Лана остановилась по другую сторону костра, посмотрела на Эльханта, на солдата, и ответила:
– Отец зол. Он на время забыл о тебе, потому что прискакал Амарген, которого посылали к корабельщикам, и сказал, что Абиат весь захвачен мракобестиями. Но воевода сердит, очень сердит. Не ходи к нему сейчас… Эльхант.
Кажется, Лана впервые назвала Септанту по имени – раньше ему доставались лишь 'дикарь' да 'агач', – но он будто не заметил этого, впрочем, и на предостережение внимания не обратил: молча направился к шатру.
Лана с Орхаром обменялись взглядами. В ее глазах плеснулось и тут же исчезло возмущение, солдат же лишь махнул рукой, словно говоря: 'Так што ж, ты его знаешь уже, такой вот он…' – развернулся и не спеша потопал в ту сторону, куда удалилась саила Ирма. А Лана пошла за Эльхантом, быстро догнала его и собралась взять за плечо, но не сделала этого. Она уже хотела заговорить, когда агач произнес:
– Амаргена отправляли к корабельщикам, чтобы они присоединились к войску? Что они ответили?
– Он не достиг Селадона, – сказала амазонка. – Даже до Абиата не дошел. Шестеро из его отряда пропали. Мракобестии появились вдоль всего побережья и движутся к Селадону, убивая на пути всех живых. Амарген сказал: за то время, пока он возвращался, они уже должны были достигнуть пролива. Корабельщиков больше нет, кроме тех немногих, кто давно уплыл на острова Троицы. Мы…
– Почему не видно ни одного друида? – перебил Эльхант.

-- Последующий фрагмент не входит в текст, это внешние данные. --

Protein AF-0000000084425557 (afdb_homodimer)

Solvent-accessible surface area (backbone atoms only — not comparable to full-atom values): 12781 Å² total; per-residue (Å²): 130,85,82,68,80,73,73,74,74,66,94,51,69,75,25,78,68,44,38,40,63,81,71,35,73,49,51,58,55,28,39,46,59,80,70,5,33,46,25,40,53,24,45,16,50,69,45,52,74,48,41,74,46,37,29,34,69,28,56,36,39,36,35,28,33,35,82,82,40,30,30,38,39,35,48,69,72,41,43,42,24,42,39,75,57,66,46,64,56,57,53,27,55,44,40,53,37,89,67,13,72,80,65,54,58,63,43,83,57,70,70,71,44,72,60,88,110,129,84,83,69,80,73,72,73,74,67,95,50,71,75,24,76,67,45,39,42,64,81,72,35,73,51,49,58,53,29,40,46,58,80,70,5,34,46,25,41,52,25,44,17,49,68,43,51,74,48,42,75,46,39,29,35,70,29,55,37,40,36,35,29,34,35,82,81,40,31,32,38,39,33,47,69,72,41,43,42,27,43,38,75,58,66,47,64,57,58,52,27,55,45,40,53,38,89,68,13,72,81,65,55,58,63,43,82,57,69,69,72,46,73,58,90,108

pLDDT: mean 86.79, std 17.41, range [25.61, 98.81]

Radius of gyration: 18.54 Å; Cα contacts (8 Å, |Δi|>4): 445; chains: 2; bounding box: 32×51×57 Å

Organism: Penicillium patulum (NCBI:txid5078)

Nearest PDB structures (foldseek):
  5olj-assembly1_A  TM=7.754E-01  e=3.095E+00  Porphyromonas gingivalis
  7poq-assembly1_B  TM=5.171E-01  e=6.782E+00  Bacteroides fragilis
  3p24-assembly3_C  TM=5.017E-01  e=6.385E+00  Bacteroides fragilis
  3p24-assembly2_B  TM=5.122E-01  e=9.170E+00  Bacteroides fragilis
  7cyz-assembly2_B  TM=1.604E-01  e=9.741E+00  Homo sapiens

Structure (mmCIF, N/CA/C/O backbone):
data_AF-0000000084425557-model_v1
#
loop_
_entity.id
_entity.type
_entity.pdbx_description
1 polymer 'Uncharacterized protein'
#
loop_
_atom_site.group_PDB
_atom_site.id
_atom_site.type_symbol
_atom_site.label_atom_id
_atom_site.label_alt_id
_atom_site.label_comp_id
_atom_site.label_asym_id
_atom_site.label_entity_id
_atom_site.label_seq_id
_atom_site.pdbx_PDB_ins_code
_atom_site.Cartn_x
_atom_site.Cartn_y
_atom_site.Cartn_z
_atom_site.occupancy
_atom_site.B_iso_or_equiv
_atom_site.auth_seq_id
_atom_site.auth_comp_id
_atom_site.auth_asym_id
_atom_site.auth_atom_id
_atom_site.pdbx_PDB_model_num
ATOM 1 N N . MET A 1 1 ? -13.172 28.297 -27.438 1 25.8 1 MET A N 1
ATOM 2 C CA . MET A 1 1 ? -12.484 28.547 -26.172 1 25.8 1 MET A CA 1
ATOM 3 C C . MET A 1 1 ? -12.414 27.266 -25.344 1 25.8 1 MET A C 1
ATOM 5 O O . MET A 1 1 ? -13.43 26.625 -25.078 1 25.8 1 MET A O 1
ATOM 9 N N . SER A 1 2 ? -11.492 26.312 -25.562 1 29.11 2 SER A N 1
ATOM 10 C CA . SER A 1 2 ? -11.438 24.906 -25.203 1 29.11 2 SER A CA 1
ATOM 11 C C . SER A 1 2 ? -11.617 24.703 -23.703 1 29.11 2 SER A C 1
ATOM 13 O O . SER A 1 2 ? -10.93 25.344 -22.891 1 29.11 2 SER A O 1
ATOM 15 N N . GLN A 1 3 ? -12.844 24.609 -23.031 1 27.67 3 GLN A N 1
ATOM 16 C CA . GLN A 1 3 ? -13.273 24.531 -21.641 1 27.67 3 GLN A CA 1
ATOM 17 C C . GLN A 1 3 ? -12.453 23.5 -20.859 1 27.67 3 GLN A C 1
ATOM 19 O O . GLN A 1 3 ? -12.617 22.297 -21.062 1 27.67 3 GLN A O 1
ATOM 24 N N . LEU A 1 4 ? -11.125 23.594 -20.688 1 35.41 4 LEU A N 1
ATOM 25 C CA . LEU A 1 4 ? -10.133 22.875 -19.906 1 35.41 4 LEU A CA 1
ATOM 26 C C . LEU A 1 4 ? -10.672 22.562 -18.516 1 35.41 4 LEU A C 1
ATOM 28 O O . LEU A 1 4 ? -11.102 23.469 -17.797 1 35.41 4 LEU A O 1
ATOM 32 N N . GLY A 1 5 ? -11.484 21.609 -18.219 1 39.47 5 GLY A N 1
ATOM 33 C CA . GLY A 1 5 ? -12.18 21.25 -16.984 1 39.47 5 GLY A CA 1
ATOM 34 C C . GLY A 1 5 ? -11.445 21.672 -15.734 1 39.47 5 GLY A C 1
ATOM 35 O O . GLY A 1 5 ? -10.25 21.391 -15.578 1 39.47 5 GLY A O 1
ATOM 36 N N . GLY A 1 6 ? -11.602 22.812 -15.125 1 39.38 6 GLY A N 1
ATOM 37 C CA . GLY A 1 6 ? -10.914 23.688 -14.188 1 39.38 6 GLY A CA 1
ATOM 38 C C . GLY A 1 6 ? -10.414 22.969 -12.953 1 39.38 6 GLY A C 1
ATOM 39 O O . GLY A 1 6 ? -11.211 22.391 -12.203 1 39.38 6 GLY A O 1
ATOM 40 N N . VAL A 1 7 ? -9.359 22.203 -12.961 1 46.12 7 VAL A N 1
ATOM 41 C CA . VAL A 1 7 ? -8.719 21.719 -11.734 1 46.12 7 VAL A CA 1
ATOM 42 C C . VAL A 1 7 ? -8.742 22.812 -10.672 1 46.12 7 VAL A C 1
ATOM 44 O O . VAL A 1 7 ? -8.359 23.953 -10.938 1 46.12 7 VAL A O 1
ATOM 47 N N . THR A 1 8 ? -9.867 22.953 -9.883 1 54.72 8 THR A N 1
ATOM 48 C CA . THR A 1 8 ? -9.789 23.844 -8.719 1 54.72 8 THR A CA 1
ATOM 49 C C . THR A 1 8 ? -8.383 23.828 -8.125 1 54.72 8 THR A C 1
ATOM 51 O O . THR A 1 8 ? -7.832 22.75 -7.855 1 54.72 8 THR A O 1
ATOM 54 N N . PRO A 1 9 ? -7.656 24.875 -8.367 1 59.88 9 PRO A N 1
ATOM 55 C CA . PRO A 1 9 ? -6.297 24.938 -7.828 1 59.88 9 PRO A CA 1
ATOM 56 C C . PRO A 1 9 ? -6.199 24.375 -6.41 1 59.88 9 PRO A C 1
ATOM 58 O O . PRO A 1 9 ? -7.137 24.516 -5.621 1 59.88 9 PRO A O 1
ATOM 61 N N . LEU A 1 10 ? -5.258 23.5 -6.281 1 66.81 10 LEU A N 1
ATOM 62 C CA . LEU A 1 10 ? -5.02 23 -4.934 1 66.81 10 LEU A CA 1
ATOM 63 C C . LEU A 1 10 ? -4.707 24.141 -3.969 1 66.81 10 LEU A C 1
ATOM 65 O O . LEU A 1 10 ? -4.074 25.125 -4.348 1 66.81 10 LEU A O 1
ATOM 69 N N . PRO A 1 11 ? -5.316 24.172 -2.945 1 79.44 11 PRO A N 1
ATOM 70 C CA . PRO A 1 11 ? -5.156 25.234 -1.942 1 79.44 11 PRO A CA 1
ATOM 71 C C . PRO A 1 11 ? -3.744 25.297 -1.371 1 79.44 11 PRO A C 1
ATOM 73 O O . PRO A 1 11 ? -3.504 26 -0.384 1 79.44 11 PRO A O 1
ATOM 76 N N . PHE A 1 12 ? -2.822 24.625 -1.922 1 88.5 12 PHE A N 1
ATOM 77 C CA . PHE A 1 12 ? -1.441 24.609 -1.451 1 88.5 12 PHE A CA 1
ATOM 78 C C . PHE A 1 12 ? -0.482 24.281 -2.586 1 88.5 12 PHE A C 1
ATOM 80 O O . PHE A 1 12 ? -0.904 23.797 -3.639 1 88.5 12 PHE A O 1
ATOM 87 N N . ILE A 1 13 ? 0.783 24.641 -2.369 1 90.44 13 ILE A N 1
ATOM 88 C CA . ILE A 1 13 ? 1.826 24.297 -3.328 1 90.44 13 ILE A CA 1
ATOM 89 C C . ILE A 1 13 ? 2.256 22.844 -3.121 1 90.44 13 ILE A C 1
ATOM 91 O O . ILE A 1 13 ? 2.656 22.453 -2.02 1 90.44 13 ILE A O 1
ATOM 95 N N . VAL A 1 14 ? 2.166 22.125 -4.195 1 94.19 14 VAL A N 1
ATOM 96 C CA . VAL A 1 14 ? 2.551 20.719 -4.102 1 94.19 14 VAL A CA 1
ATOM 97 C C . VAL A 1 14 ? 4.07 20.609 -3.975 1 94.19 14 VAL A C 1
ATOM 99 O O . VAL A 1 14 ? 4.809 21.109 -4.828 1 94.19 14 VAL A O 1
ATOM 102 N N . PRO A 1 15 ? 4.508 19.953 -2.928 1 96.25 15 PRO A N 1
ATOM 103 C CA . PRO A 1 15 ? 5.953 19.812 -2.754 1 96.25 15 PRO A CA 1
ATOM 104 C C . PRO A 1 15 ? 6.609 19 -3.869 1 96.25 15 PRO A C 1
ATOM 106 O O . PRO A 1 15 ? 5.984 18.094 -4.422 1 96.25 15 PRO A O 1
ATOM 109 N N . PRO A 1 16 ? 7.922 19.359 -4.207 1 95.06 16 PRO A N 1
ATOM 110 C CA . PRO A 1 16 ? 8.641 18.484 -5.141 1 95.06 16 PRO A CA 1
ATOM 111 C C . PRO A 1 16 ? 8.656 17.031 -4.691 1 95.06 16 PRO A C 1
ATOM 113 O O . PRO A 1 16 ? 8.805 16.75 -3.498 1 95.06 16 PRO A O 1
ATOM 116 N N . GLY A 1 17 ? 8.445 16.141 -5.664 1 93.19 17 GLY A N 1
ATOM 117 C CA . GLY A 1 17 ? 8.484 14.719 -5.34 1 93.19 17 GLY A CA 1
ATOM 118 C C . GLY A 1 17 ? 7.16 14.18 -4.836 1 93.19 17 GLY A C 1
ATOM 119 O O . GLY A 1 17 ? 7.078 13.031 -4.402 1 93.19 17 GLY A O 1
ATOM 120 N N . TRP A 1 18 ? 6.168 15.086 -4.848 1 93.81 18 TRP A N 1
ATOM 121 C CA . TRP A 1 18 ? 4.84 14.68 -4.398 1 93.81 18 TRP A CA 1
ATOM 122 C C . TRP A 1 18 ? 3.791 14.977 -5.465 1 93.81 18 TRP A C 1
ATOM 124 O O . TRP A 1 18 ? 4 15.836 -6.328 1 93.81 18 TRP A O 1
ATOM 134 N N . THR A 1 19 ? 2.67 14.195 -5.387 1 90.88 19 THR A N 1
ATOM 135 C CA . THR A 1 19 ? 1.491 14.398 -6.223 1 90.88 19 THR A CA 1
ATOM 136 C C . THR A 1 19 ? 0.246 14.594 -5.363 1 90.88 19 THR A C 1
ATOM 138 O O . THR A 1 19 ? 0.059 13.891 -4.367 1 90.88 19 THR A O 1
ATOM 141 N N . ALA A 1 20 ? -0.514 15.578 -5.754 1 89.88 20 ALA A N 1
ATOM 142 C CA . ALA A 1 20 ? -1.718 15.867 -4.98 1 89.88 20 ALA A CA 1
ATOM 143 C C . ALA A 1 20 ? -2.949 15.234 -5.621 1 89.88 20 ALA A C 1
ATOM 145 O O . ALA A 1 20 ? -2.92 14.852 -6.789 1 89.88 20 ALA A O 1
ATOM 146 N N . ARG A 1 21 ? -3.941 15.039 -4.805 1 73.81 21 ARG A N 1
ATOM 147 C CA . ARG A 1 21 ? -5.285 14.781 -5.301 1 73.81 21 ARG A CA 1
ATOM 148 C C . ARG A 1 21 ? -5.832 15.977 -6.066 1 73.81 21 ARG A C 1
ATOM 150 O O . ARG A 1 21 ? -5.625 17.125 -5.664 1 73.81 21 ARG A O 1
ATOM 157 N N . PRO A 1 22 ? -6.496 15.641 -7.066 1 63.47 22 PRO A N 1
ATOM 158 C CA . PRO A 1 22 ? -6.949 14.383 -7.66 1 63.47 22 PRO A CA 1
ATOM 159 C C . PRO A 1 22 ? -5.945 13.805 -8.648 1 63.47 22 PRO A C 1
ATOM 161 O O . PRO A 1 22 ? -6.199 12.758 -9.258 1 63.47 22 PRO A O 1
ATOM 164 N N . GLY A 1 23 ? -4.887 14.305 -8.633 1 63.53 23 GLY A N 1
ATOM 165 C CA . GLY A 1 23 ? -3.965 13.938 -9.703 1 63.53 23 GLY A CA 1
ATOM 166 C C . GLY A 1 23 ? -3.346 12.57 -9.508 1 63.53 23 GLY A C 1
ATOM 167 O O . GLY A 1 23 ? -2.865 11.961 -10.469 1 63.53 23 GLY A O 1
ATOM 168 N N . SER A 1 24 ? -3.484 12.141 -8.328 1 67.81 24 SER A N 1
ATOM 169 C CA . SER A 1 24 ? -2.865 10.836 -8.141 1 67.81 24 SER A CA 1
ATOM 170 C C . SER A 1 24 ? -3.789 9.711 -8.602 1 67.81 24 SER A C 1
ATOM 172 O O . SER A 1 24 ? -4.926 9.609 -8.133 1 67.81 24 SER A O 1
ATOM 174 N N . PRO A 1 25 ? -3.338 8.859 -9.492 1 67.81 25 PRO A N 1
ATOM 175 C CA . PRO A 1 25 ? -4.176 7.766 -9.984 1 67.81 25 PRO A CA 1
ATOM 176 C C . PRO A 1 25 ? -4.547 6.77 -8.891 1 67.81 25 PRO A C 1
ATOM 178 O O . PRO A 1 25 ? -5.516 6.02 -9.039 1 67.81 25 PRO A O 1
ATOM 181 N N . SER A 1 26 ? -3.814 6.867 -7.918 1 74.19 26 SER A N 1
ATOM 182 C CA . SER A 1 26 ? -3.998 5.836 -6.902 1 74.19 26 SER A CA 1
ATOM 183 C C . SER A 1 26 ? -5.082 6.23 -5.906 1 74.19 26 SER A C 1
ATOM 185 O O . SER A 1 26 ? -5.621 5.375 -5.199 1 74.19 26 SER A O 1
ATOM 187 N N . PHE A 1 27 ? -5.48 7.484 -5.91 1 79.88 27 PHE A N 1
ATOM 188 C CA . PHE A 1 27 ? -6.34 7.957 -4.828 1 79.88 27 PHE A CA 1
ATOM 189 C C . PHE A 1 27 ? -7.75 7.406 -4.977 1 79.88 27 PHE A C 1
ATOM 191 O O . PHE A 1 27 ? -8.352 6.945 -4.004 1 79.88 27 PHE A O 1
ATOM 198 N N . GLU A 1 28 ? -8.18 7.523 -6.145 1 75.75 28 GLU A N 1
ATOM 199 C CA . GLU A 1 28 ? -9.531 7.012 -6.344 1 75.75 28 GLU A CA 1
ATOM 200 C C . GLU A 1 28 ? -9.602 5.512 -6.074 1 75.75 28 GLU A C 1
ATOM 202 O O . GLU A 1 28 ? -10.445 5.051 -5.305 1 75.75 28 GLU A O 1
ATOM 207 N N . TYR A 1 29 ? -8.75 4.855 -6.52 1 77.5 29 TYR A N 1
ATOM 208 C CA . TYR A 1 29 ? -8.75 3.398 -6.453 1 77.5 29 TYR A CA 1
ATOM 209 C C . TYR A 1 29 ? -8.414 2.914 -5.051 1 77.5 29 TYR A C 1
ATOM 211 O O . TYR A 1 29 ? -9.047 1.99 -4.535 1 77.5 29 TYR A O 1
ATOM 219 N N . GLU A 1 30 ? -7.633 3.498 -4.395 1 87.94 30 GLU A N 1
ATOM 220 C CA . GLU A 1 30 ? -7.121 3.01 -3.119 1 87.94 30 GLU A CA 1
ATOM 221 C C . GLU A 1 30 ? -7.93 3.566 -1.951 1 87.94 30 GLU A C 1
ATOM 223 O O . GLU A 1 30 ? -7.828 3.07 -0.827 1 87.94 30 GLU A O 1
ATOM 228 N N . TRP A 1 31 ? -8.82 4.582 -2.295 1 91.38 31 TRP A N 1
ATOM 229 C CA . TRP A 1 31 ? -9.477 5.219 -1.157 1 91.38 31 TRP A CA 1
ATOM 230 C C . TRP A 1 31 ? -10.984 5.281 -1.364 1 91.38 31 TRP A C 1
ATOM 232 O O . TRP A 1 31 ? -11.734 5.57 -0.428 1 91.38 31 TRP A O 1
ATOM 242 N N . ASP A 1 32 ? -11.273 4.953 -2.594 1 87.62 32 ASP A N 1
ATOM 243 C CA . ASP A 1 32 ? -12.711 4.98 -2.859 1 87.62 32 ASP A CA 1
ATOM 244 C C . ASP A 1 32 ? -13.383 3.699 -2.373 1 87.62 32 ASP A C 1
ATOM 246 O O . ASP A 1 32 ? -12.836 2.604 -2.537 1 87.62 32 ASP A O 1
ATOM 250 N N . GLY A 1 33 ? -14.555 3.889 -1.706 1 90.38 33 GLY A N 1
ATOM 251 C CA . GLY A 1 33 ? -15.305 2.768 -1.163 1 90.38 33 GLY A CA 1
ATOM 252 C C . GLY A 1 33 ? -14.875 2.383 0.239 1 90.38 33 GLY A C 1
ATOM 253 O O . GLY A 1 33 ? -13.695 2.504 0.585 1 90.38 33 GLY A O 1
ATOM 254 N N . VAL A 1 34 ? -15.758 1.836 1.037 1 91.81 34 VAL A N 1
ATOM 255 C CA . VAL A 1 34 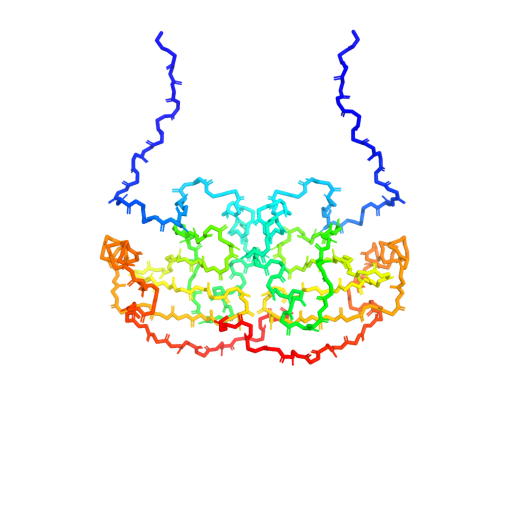? -15.539 1.575 2.455 1 91.81 34 VAL A CA 1
ATOM 256 C C . VAL A 1 34 ? -14.547 0.423 2.621 1 91.81 34 VAL A C 1
ATOM 258 O O . VAL A 1 34 ? -13.867 0.324 3.646 1 91.81 34 VAL A O 1
ATOM 261 N N . ASP A 1 35 ? -14.398 -0.409 1.532 1 91.75 35 ASP A N 1
ATOM 262 C CA . ASP A 1 35 ? -13.555 -1.591 1.665 1 91.75 35 ASP A CA 1
ATOM 263 C C . ASP A 1 35 ? -12.211 -1.382 0.977 1 91.75 35 ASP A C 1
ATOM 265 O O . ASP A 1 35 ? -11.422 -2.322 0.839 1 91.75 35 ASP A O 1
ATOM 269 N N . SER A 1 36 ? -11.961 -0.194 0.55 1 91.81 36 SER A N 1
ATOM 270 C CA . SER A 1 36 ? -10.68 0.121 -0.069 1 91.81 36 SER A CA 1
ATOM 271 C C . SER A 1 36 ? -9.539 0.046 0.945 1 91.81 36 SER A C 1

И вновь глаза Ланы сердито блеснули, но тут же погасли. Она уже почти привыкла к той манере, в какой агач вел беседы, к его сосредоточенности и легкой отстраненности… не просто привыкла – смирилась с этим.
– Сыны омелы ушли. Я слышала от солдат. Еще когда мы были в Твердокамне, появился филид, слуга оллама, что-то сказал им – все, кто сопровождал войско и лечил раненых, исчезли посреди ночи.
– Исчезли?
– Ты же знаешь… друиды умеют пропадать и появляться где-то совсем в другом месте, и никто не знает как.
– Бросили войско.
– Да… Нет. То есть, конечно, бросили, но не просто так. Мы думаем, оллам велел всем собраться в Корневище Тар-Нат-Вог. Ведь скоро праздник Мар Ани, к тому же им надо устроить совет – что делать теперь, как справиться с мертвоживыми? Где ты был? Что случилось в лесу и почему ты вылез из-под земли?
– Праздник!
Лана, глядевшая себе под ноги, с удивлением подняла голову: Эльхант воскликнул это почти с яростью.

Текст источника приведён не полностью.